## Task
Please repeat only the stretch of records running from the first line through the line that contains "ATOM 2 C CA".

Items from a dataset
=======

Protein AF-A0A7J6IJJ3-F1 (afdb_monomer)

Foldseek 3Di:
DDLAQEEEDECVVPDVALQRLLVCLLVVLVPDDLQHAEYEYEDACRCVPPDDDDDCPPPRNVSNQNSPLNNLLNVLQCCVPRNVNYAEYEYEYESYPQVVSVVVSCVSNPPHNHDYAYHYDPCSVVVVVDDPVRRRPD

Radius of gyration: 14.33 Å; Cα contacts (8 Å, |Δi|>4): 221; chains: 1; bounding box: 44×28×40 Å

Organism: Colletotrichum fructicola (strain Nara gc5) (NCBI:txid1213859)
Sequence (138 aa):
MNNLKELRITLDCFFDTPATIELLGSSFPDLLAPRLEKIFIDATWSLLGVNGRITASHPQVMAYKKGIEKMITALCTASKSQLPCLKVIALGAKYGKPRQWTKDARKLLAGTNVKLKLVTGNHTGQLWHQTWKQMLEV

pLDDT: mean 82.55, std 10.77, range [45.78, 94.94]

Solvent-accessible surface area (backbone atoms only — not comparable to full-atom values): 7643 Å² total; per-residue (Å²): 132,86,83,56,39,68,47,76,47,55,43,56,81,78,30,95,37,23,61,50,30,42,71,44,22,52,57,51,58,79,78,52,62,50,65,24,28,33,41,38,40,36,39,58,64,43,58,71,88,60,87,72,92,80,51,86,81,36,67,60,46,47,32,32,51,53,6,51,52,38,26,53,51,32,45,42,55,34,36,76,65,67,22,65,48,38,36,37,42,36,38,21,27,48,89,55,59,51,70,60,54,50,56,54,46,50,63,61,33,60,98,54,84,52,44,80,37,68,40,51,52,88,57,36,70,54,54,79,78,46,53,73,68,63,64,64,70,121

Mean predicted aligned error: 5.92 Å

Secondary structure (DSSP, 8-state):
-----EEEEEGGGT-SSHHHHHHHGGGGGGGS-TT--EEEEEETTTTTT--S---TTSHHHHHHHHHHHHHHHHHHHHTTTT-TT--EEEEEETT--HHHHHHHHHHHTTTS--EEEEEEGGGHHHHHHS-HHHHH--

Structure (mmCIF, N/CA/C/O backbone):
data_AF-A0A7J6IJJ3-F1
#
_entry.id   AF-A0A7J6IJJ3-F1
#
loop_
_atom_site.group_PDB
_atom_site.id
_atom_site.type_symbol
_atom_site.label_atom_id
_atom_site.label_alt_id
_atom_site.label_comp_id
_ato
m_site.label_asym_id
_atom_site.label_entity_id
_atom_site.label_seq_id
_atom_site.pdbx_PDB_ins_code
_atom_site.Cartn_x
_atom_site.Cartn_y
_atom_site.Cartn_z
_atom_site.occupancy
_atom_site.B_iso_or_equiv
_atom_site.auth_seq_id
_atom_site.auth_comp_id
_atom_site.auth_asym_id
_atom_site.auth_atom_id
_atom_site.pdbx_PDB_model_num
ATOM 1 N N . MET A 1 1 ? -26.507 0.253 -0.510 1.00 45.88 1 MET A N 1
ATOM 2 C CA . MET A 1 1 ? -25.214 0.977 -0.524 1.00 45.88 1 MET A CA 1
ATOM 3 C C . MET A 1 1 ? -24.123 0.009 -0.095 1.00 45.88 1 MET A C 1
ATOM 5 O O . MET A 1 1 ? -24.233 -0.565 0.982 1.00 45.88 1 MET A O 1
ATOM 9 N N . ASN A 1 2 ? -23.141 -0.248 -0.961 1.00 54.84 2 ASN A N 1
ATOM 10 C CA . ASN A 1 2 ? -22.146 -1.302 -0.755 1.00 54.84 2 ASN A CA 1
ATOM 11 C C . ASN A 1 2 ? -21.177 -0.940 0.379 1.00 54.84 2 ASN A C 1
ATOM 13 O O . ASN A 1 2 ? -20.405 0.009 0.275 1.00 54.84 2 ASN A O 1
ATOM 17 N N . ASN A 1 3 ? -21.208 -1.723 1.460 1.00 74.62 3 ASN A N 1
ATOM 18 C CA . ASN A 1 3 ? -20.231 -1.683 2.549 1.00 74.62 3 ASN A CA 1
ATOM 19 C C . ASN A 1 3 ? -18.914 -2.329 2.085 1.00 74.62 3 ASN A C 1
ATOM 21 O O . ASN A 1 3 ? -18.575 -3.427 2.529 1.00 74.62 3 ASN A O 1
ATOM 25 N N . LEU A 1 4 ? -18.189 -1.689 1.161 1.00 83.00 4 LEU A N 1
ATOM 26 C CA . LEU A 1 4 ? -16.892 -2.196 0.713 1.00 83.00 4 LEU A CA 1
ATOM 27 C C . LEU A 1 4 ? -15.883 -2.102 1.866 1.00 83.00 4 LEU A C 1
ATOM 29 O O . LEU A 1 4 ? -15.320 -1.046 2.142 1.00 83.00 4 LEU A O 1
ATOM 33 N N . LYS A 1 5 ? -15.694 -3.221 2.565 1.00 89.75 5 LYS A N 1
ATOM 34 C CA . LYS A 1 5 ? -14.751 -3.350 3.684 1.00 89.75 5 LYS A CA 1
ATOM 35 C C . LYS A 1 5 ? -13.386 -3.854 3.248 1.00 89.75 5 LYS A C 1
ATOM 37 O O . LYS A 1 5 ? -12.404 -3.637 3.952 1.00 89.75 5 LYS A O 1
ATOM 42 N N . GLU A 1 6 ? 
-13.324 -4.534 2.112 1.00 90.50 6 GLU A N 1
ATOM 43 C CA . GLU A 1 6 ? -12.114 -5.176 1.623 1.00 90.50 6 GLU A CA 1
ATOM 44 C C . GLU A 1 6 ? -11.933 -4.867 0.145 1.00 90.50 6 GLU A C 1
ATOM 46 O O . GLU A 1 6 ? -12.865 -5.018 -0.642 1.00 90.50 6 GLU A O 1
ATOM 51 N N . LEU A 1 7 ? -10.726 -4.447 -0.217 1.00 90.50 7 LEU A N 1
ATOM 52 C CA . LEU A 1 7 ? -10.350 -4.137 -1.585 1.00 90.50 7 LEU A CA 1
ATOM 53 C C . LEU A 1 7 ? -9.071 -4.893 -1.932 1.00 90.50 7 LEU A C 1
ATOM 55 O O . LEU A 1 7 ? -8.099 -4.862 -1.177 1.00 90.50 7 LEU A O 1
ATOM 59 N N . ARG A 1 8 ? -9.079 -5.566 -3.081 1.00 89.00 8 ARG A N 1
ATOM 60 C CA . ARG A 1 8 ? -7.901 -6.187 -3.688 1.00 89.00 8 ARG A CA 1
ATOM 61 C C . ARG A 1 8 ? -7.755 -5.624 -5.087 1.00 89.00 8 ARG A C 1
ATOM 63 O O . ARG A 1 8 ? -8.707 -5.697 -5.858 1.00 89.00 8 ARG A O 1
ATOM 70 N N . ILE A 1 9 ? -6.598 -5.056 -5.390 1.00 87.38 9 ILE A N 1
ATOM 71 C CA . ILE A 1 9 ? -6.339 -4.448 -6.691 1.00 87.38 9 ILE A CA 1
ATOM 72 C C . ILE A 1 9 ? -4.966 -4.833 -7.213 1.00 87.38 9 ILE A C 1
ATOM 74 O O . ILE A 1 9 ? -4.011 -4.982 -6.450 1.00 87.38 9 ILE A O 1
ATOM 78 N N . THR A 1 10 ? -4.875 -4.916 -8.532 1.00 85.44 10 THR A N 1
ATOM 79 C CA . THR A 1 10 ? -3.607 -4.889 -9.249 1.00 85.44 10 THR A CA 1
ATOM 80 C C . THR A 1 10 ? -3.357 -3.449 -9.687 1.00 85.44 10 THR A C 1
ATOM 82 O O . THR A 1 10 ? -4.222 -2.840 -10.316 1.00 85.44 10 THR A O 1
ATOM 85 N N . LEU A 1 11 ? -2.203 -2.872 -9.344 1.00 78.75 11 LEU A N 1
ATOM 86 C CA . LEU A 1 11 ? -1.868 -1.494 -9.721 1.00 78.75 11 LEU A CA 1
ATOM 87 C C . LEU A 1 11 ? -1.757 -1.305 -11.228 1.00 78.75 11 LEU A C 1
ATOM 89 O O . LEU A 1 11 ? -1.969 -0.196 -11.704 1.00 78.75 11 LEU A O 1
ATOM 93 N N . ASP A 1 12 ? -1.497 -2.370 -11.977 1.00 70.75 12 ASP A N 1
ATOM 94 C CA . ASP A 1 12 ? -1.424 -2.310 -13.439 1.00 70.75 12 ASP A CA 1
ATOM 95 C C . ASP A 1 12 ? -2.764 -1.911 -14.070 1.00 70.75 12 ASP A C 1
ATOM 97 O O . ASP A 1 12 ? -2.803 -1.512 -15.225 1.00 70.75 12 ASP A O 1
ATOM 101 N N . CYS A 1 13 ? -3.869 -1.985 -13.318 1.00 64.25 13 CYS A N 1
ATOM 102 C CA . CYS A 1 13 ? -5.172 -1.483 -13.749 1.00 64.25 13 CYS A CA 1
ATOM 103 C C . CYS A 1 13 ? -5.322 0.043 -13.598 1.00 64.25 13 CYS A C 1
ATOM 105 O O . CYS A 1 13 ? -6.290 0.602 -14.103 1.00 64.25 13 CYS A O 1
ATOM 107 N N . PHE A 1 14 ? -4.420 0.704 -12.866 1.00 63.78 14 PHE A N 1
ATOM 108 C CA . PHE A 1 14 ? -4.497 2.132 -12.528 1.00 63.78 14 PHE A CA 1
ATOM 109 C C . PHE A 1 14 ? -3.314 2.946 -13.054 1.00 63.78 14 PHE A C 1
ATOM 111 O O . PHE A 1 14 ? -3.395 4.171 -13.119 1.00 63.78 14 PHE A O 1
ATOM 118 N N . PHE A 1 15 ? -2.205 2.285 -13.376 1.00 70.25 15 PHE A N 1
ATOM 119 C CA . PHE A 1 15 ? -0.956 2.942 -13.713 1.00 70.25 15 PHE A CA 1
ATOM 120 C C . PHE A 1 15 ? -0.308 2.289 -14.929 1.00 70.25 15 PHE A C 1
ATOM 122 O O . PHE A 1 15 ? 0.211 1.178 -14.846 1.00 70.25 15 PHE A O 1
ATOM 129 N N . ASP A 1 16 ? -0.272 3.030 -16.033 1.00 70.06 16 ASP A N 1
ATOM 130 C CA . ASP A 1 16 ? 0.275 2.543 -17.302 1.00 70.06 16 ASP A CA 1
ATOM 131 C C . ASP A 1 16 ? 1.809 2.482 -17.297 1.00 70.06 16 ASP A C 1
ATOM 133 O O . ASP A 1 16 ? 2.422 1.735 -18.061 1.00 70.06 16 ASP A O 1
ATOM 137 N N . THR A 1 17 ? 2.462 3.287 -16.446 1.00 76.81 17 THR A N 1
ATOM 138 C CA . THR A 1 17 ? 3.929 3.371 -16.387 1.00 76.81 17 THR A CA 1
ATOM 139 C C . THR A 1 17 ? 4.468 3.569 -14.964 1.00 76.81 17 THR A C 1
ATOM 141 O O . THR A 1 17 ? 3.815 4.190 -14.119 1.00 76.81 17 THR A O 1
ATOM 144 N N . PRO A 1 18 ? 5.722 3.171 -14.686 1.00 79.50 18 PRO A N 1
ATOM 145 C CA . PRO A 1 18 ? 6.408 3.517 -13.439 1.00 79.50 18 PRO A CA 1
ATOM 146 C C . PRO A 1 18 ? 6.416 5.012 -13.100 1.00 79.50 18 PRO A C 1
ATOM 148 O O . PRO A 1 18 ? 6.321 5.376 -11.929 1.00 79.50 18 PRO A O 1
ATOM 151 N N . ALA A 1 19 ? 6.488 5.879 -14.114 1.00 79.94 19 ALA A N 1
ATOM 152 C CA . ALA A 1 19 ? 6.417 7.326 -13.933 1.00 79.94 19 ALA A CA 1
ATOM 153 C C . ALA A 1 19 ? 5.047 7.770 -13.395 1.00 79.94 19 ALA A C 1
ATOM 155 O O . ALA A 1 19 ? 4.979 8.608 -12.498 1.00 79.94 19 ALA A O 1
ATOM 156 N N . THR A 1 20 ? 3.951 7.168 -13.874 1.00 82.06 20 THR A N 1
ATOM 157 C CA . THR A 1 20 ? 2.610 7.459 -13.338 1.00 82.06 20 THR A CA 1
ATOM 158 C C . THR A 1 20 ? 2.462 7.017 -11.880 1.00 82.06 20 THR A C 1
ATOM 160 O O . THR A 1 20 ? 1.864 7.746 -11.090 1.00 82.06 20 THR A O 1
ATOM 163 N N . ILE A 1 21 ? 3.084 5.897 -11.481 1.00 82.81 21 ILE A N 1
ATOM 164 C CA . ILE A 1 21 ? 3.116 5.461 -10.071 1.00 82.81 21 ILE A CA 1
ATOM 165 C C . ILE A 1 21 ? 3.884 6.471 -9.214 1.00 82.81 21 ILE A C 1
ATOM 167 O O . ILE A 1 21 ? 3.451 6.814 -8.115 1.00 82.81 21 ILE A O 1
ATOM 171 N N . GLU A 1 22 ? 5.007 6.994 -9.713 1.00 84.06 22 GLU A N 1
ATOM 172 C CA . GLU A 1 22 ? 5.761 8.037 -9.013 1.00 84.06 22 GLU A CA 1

=======

## Task output
Protein AF-A0A7J6IJJ3-F1 (afdb_monomer)

Foldseek 3Di:
DDLAQEEEDECVVPDVALQRLLVCLLVVLVPDDLQHAEYEYEDACRCVPPDDDDDCPPPRNVSNQNSPLNNLLNVLQCCVPRNVNYAEYEYEYESYPQVVSVVVSCVSNPPHNHDYAYHYDPCSVVVVVDDPVRRRPD

Radius of gyration: 14.33 Å; Cα contacts (8 Å, |Δi|>4): 221; chains: 1; bounding box: 44×28×40 Å

Organism: Colletotrichum fructicola (strain Nara gc5) (NCBI:txid1213859)
Sequence (138 aa):
MNNLKELRITLDCFFDTPATIELLGSSFPDLLAPRLEKIFIDATWSLLGVNGRITASHPQVMAYKKGIEKMITALCTASKSQLPCLKVIALGAKYGKPRQWTKDARKLLAGTNVKLKLVTGNHTGQLWHQTWKQMLEV

pLDDT: mean 82.55, std 10.77, range [45.78, 94.94]

Solvent-accessible surface area (backbone atoms only — not comparable to full-atom values): 7643 Å² total; per-residue (Å²): 132,86,83,56,39,68,47,76,47,55,43,56,81,78,30,95,37,23,61,50,30,42,71,44,22,52,57,51,58,79,78,52,62,50,65,24,28,33,41,38,40,36,39,58,64,43,58,71,88,60,87,72,92,80,51,86,81,36,67,60,46,47,32,32,51,53,6,51,52,38,26,53,51,32,45,42,55,34,36,76,65,67,22,65,48,38,36,37,42,36,38,21,27,48,89,55,59,51,70,60,54,50,56,54,46,50,63,61,33,60,98,54,84,52,44,80,37,68,40,51,52,88,57,36,70,54,54,79,78,46,53,73,68,63,64,64,70,121

Mean predicted aligned error: 5.92 Å

Secondary structure (DSSP, 8-state):
-----EEEEEGGGT-SSHHHHHHHGGGGGGGS-TT--EEEEEETTTTTT--S---TTSHHHHHHHHHHHHHHHHHHHHTTTT-TT--EEEEEETT--HHHHHHHHHHHTTTS--EEEEEEGGGHHHHHHS-HHHHH--

Structure (mmCIF, N/CA/C/O backbone):
data_AF-A0A7J6IJJ3-F1
#
_entry.id   AF-A0A7J6IJJ3-F1
#
loop_
_atom_site.group_PDB
_atom_site.id
_atom_site.type_symbol
_atom_site.label_atom_id
_atom_site.label_alt_id
_atom_site.label_comp_id
_ato
m_site.label_asym_id
_atom_site.label_entity_id
_atom_site.label_seq_id
_atom_site.pdbx_PDB_ins_code
_atom_site.Cartn_x
_atom_site.Cartn_y
_atom_site.Cartn_z
_atom_site.occupancy
_atom_site.B_iso_or_equiv
_atom_site.auth_seq_id
_atom_site.auth_comp_id
_atom_site.auth_asym_id
_atom_site.auth_atom_id
_atom_site.pdbx_PDB_model_num
ATOM 1 N N . MET A 1 1 ? -26.507 0.253 -0.510 1.00 45.88 1 MET A N 1
ATOM 2 C CA . MET A 1 1 ? -25.214 0.977 -0.524 1.00 45.88 1 MET A CA 1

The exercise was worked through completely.